If the editor is prepared to manipulate someone else's story that much, how far would he go with the ones he writes ?

That said arguing about it on the internet is making some of you look dumb, 

I'll still buy a mag on the way to the beach for a laugh, I will not spend any more money at deadeyes.

Why is our Gun industry full of people with bad penis envy?


Sent from my iPhone using Tapatalk

----------


## Munsey

A question , hypothetically could someone steel a photo or story off a public forum ( like here ) and use it in a mag ?

----------


## stug

They could easily, but I think legally the original writer would be able to prove ownership and claim costs damages etc

----------


## Gibo

> They could easily, but I think legally the original writer would be able to prove ownership and claim costs damages etc


Who would know? There's probably a flurry of Americans dealing to deer in NZ unguided using @Tahr and @oneshots pics hahaha  :Grin:

----------


## Dundee

> A question , hypothetically could someone steel a photo or story off a public forum ( like here ) and use it in a mag ?


That is exactly what happened to possum trapper, a photo that was in the pest thread turned up in this book 'the beginners guide too hunting 
+fishing in NZ'

----------


## stug

@Dundee write to the publisher and ask for payment for the use of the photo. Just because it is on the internet doesn't mean they can copy it without permission.
This is from the Copyright Council of New Zealand   Copyright Council of New Zealand

Internet - Can I print or download material from the Internet? 
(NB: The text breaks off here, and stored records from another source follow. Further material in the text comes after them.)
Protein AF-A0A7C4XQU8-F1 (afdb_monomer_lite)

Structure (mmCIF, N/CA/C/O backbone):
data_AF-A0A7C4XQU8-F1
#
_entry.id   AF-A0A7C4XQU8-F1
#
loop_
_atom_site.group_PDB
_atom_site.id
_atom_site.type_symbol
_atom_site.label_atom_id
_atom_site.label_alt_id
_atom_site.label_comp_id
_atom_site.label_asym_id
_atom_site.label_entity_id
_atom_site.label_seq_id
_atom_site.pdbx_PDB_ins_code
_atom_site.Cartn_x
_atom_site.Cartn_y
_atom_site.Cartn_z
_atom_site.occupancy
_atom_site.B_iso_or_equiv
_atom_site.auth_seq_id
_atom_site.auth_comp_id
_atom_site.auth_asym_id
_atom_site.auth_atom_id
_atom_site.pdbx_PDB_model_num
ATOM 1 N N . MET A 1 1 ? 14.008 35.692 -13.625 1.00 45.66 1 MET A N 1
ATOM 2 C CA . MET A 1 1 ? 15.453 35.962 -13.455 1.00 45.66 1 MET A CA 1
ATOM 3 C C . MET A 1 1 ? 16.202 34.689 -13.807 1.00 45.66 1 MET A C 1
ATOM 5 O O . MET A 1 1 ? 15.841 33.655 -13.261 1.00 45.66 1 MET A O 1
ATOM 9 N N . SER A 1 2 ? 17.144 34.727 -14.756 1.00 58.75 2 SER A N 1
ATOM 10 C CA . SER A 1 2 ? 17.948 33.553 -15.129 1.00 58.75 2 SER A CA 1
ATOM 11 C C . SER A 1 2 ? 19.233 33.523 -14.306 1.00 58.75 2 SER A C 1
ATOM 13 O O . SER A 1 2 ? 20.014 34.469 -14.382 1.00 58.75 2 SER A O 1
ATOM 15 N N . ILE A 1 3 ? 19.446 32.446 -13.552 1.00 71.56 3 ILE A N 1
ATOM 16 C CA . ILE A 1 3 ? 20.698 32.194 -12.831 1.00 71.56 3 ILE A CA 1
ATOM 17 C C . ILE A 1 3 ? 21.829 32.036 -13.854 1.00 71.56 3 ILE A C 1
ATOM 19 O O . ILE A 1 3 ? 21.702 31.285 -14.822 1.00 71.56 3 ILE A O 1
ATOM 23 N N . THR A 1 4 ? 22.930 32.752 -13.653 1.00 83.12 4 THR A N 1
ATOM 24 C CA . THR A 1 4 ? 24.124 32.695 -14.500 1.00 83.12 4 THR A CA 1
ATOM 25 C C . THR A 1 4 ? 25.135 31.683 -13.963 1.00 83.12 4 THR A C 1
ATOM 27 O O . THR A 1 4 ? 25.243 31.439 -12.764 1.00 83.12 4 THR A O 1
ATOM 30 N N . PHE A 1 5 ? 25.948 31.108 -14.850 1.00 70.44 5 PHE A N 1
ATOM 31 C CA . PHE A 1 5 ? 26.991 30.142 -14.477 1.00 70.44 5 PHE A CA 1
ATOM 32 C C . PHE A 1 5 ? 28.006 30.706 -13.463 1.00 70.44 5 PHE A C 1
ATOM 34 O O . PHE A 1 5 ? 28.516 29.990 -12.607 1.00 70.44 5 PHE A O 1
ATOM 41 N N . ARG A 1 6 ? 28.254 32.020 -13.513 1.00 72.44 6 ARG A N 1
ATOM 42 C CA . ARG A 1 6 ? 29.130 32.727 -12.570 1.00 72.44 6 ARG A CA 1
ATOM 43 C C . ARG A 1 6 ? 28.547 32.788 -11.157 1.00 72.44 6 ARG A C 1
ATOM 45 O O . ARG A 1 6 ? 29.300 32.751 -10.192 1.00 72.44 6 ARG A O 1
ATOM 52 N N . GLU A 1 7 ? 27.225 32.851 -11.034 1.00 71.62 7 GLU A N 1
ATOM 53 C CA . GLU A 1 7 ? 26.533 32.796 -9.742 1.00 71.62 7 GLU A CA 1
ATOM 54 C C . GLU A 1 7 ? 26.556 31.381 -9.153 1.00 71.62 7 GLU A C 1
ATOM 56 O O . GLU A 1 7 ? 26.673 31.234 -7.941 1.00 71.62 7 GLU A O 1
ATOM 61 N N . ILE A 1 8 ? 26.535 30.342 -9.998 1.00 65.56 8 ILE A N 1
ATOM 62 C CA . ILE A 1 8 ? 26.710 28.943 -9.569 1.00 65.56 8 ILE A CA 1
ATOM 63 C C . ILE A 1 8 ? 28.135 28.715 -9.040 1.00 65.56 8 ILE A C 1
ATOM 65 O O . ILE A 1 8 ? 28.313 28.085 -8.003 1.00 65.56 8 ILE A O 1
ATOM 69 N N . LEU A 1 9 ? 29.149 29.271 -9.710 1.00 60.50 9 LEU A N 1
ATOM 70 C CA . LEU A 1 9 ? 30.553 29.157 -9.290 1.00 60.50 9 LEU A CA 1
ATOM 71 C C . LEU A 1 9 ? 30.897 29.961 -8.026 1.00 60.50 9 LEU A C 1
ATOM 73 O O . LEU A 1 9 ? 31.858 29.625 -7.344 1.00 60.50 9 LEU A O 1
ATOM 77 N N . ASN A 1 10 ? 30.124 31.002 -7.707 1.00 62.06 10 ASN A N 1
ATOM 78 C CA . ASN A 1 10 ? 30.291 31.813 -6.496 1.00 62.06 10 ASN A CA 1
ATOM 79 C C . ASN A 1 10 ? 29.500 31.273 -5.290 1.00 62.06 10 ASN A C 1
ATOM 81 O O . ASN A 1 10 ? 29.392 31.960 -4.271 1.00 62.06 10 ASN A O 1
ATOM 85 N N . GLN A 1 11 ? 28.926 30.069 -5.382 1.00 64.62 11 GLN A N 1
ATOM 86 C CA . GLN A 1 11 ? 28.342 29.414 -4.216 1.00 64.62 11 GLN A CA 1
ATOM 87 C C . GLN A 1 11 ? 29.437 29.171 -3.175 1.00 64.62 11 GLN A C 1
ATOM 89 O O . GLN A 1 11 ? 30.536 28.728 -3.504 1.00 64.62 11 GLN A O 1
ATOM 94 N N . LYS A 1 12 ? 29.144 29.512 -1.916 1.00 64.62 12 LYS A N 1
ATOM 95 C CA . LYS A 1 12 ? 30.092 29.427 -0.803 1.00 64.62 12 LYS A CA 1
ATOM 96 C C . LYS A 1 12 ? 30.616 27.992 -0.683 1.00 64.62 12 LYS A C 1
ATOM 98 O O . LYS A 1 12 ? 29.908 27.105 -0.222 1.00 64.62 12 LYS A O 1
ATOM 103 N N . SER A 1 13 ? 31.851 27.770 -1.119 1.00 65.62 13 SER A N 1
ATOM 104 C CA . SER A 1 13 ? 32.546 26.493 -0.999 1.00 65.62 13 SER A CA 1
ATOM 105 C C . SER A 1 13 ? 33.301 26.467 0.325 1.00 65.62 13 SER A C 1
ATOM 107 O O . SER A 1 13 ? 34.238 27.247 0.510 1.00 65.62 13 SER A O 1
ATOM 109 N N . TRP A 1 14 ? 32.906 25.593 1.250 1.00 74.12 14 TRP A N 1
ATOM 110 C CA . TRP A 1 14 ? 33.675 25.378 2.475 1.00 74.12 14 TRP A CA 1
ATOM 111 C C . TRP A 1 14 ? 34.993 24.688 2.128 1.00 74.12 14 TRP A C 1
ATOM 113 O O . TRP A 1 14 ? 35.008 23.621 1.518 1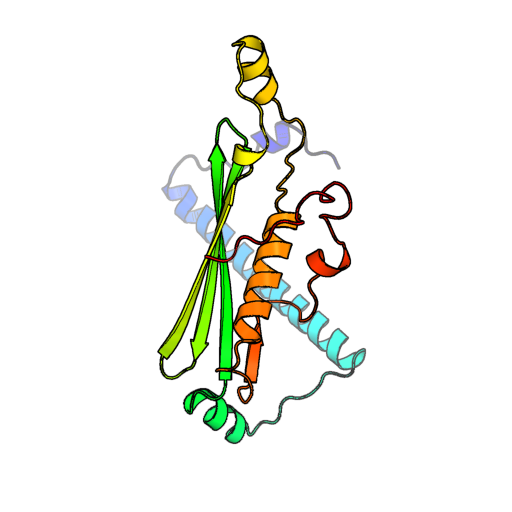.00 74.12 14 TRP A O 1
ATOM 123 N N . THR A 1 15 ? 36.104 25.327 2.480 1.00 75.94 15 THR A N 1
ATOM 124 C CA . THR A 1 15 ? 37.458 24.850 2.171 1.00 75.94 15 THR A CA 1
ATOM 125 C C . THR A 1 15 ? 38.006 23.882 3.216 1.00 75.94 15 THR A C 1
ATOM 127 O O . THR A 1 15 ? 38.980 23.186 2.939 1.00 75.94 15 THR A O 1
ATOM 130 N N . SER A 1 16 ? 37.383 23.814 4.396 1.00 79.50 16 SER A N 1
ATOM 131 C CA . SER A 1 16 ? 37.722 22.881 5.471 1.00 79.50 16 SER A CA 1
ATOM 132 C C . SER A 1 16 ? 36.461 22.262 6.085 1.00 79.50 16 SER A C 1
ATOM 134 O O . SER A 1 16 ? 35.355 22.801 5.965 1.00 79.50 16 SER A O 1
ATOM 136 N N . TYR A 1 17 ? 36.624 21.106 6.730 1.00 73.94 17 TYR A N 1
ATOM 137 C CA . TYR A 1 17 ? 35.530 20.423 7.421 1.00 73.94 17 TYR A CA 1
ATOM 138 C C . TYR A 1 17 ? 35.089 21.203 8.668 1.00 73.94 17 TYR A C 1
ATOM 140 O O . TYR A 1 17 ? 33.901 21.264 8.978 1.00 73.94 17 TYR A O 1
ATOM 148 N N . GLU A 1 18 ? 36.029 21.859 9.343 1.00 80.00 18 GLU A N 1
ATOM 149 C CA . GLU A 1 18 ? 35.796 22.684 10.524 1.00 80.00 18 GLU A CA 1
ATOM 150 C C . GLU A 1 18 ? 34.895 23.887 10.201 1.00 80.00 18 GLU A C 1
ATOM 152 O O . GLU A 1 18 ? 33.941 24.147 10.935 1.00 80.00 18 GLU A O 1
ATOM 157 N N . ASP A 1 19 ? 35.122 24.555 9.063 1.00 75.06 19 ASP A N 1
ATOM 158 C CA . ASP A 1 19 ? 34.288 25.676 8.600 1.00 75.06 19 ASP A CA 1
ATOM 159 C C . ASP A 1 19 ? 32.867 25.215 8.233 1.00 75.06 19 ASP A C 1
ATOM 161 O O . ASP A 1 19 ? 31.878 25.901 8.508 1.00 75.06 19 ASP A O 1
ATOM 165 N N . TYR A 1 20 ? 32.738 24.022 7.643 1.00 74.88 20 TYR A N 1
ATOM 166 C CA . TYR A 1 20 ? 31.439 23.413 7.351 1.00 74.88 20 TYR A CA 1
ATOM 167 C C . TYR A 1 20 ? 30.662 23.072 8.632 1.00 74.88 20 TYR A C 1
ATOM 169 O O . TYR A 1 20 ? 29.458 23.324 8.716 1.00 74.88 20 TYR A O 1
ATOM 177 N N . VAL A 1 21 ? 31.336 22.536 9.652 1.00 73.75 21 VAL A N 1
ATOM 178 C CA . VAL A 1 21 ? 30.712 22.217 10.944 1.00 73.75 21 VAL A CA 1
ATOM 179 C C . VAL A 1 21 ? 30.313 23.490 11.695 1.00 73.75 21 VAL A C 1
ATOM 181 O O . VAL A 1 21 ? 29.211 23.553 12.239 1.00 73.75 21 VAL A O 1
ATOM 184 N N . ALA A 1 22 ? 31.166 24.515 11.705 1.00 74.94 22 ALA A N 1
ATOM 185 C CA . ALA A 1 22 ? 30.908 25.758 12.427 1.00 74.94 22 ALA A CA 1
ATOM 186 C C . ALA A 1 22 ? 29.815 26.620 11.772 1.00 74.94 22 ALA A C 1
ATOM 188 O O . ALA A 1 22 ? 28.968 27.180 12.471 1.00 74.94 22 ALA A O 1
ATOM 189 N N . GLU A 1 23 ? 29.808 26.729 10.444 1.00 75.94 23 GLU A N 1
ATOM 190 C CA . GLU A 1 23 ? 28.906 27.640 9.732 1.00 75.94 23 GLU A CA 1
ATOM 191 C C . GLU A 1 23 ? 27.799 26.904 8.980 1.00 75.94 23 GLU A C 1
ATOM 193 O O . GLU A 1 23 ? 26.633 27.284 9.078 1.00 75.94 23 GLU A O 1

Copyright laws generally apply to material on the Internet, in the same way as it applies to other material. Many web sites have specific copyright statements that relate to the content on that site and tell you what you can and can’t do with it. 
However, where there is no copyright statement, this does not necessarily mean you have an implied licence to copy the material (either by printing or downloading it). In some circumstances you may copy the material without permission for your own research or private study purposes.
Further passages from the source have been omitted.